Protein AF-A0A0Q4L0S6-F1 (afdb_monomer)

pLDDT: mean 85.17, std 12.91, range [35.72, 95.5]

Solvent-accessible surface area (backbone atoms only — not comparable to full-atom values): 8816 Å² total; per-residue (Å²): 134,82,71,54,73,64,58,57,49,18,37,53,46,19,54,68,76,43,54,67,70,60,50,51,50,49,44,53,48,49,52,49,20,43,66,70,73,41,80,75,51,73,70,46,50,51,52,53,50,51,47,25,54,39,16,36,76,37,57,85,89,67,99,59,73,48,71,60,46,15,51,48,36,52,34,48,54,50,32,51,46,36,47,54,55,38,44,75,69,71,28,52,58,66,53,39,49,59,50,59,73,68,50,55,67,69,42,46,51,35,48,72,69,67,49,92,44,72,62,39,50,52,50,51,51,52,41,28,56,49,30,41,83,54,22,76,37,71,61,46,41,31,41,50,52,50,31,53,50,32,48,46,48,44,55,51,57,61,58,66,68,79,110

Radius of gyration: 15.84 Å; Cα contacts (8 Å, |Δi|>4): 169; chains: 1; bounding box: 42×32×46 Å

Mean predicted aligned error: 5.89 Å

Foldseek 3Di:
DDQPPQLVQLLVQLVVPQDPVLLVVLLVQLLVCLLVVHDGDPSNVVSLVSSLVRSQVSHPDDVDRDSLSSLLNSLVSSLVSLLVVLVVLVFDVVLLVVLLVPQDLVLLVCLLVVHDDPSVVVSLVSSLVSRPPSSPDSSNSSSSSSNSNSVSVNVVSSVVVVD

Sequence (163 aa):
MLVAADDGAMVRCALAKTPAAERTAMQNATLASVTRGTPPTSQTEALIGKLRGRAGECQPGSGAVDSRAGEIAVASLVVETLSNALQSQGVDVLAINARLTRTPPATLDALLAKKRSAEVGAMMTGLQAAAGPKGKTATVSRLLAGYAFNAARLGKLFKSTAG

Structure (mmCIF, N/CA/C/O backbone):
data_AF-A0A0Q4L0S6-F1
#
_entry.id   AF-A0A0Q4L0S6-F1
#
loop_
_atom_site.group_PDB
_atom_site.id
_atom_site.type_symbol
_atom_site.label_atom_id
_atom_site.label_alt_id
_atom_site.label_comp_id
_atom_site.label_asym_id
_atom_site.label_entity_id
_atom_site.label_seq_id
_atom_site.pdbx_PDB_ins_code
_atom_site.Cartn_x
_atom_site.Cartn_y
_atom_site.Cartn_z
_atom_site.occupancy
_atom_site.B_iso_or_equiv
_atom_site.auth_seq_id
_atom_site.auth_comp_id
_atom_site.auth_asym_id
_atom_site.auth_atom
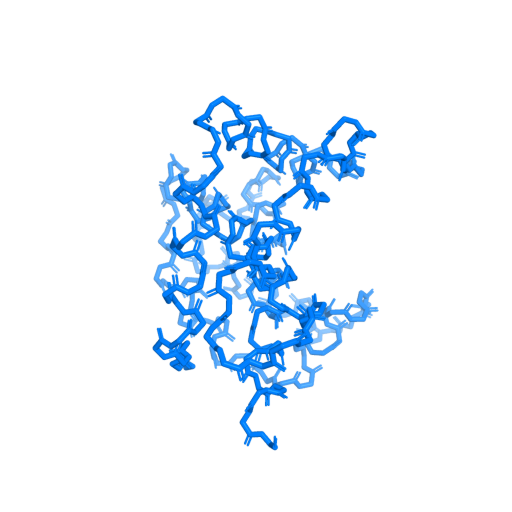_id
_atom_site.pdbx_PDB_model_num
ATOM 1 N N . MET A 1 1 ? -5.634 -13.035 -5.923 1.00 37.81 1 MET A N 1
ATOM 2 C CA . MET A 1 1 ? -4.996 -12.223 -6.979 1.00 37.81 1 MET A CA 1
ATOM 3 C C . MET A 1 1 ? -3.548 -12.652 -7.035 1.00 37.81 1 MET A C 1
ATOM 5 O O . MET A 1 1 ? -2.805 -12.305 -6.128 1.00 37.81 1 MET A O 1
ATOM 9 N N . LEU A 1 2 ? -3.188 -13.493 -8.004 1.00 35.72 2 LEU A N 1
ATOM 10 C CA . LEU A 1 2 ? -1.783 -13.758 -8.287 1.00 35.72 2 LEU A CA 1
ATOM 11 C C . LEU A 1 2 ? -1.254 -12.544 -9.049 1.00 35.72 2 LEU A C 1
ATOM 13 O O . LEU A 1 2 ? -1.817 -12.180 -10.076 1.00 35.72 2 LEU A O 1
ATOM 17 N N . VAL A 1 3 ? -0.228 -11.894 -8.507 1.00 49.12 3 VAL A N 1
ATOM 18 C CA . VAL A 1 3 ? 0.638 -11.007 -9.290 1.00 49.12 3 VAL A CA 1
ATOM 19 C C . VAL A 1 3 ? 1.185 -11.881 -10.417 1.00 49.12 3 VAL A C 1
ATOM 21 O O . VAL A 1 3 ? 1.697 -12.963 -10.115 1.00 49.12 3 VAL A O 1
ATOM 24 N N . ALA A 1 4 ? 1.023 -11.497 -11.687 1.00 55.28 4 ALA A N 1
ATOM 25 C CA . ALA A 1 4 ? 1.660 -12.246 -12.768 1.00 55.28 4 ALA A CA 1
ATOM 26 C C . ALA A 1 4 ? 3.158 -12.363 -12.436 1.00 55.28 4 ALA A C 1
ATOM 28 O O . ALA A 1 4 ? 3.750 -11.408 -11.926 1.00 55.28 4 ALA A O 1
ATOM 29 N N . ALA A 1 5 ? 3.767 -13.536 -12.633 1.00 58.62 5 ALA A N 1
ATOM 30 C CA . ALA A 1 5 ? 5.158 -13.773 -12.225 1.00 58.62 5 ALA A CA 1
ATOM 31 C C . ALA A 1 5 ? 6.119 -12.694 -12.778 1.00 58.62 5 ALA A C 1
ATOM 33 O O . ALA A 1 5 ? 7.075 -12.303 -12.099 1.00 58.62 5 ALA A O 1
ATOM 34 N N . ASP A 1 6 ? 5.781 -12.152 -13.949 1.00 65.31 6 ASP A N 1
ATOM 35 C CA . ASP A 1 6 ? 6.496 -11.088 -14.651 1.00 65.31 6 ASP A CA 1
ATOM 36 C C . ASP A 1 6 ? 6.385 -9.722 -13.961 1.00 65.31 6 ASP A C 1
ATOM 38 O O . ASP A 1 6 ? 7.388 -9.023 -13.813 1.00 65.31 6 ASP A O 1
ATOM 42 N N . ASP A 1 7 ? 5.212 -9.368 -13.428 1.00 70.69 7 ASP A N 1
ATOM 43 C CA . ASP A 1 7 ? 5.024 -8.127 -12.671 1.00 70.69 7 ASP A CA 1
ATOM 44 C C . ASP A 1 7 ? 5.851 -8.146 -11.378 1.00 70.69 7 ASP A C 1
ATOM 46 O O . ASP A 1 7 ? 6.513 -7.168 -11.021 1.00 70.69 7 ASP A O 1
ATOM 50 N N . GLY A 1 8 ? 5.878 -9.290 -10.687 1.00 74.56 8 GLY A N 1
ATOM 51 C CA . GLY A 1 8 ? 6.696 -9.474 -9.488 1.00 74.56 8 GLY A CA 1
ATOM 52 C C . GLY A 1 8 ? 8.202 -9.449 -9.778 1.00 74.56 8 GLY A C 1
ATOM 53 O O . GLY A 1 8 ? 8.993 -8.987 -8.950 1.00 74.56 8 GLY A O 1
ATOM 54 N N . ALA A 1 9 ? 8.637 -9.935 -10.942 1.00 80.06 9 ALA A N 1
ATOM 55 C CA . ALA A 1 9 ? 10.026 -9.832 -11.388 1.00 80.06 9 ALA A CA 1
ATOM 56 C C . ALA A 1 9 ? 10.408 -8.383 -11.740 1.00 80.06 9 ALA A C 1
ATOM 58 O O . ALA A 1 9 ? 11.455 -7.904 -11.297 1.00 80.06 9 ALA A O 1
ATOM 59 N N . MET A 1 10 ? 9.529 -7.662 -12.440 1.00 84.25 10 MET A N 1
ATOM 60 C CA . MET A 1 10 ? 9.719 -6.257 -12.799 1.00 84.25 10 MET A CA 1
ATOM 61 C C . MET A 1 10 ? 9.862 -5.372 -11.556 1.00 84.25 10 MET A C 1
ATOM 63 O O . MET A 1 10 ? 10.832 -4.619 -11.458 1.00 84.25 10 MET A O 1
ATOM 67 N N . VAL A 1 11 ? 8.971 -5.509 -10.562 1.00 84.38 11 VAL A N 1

__________________________________________________

_Try it_
Scan the records above and show every line in which the word "backbone" occurs.

_Reply_
Solvent-accessible surface area (backbone atoms only — not comparable to full-atom values): 8816 Å² total; per-residue (Å²): 134,82,71,54,73,64,58,57,49,18,37,53,46,19,54,68,76,43,54,67,70,60,50,51,50,49,44,53,48,49,52,49,20,43,66,70,73,41,80,75,51,73,70,46,50,51,52,53,50,51,47,25,54,39,16,36,76,37,57,85,89,67,99,59,73,48,71,60,46,15,51,48,36,52,34,48,54,50,32,51,46,36,47,54,55,38,44,75,69,71,28,52,58,66,53,39,49,59,50,59,73,68,50,55,67,69,42,46,51,35,48,72,69,67,49,92,44,72,62,39,50,52,50,51,51,52,41,28,56,49,30,41,83,54,22,76,37,71,61,46,41,31,41,50,52,50,31,53,50,32,48,46,48,44,55,51,57,61,58,66,68,79,110
Structure (mmCIF, N/CA/C/O backbone):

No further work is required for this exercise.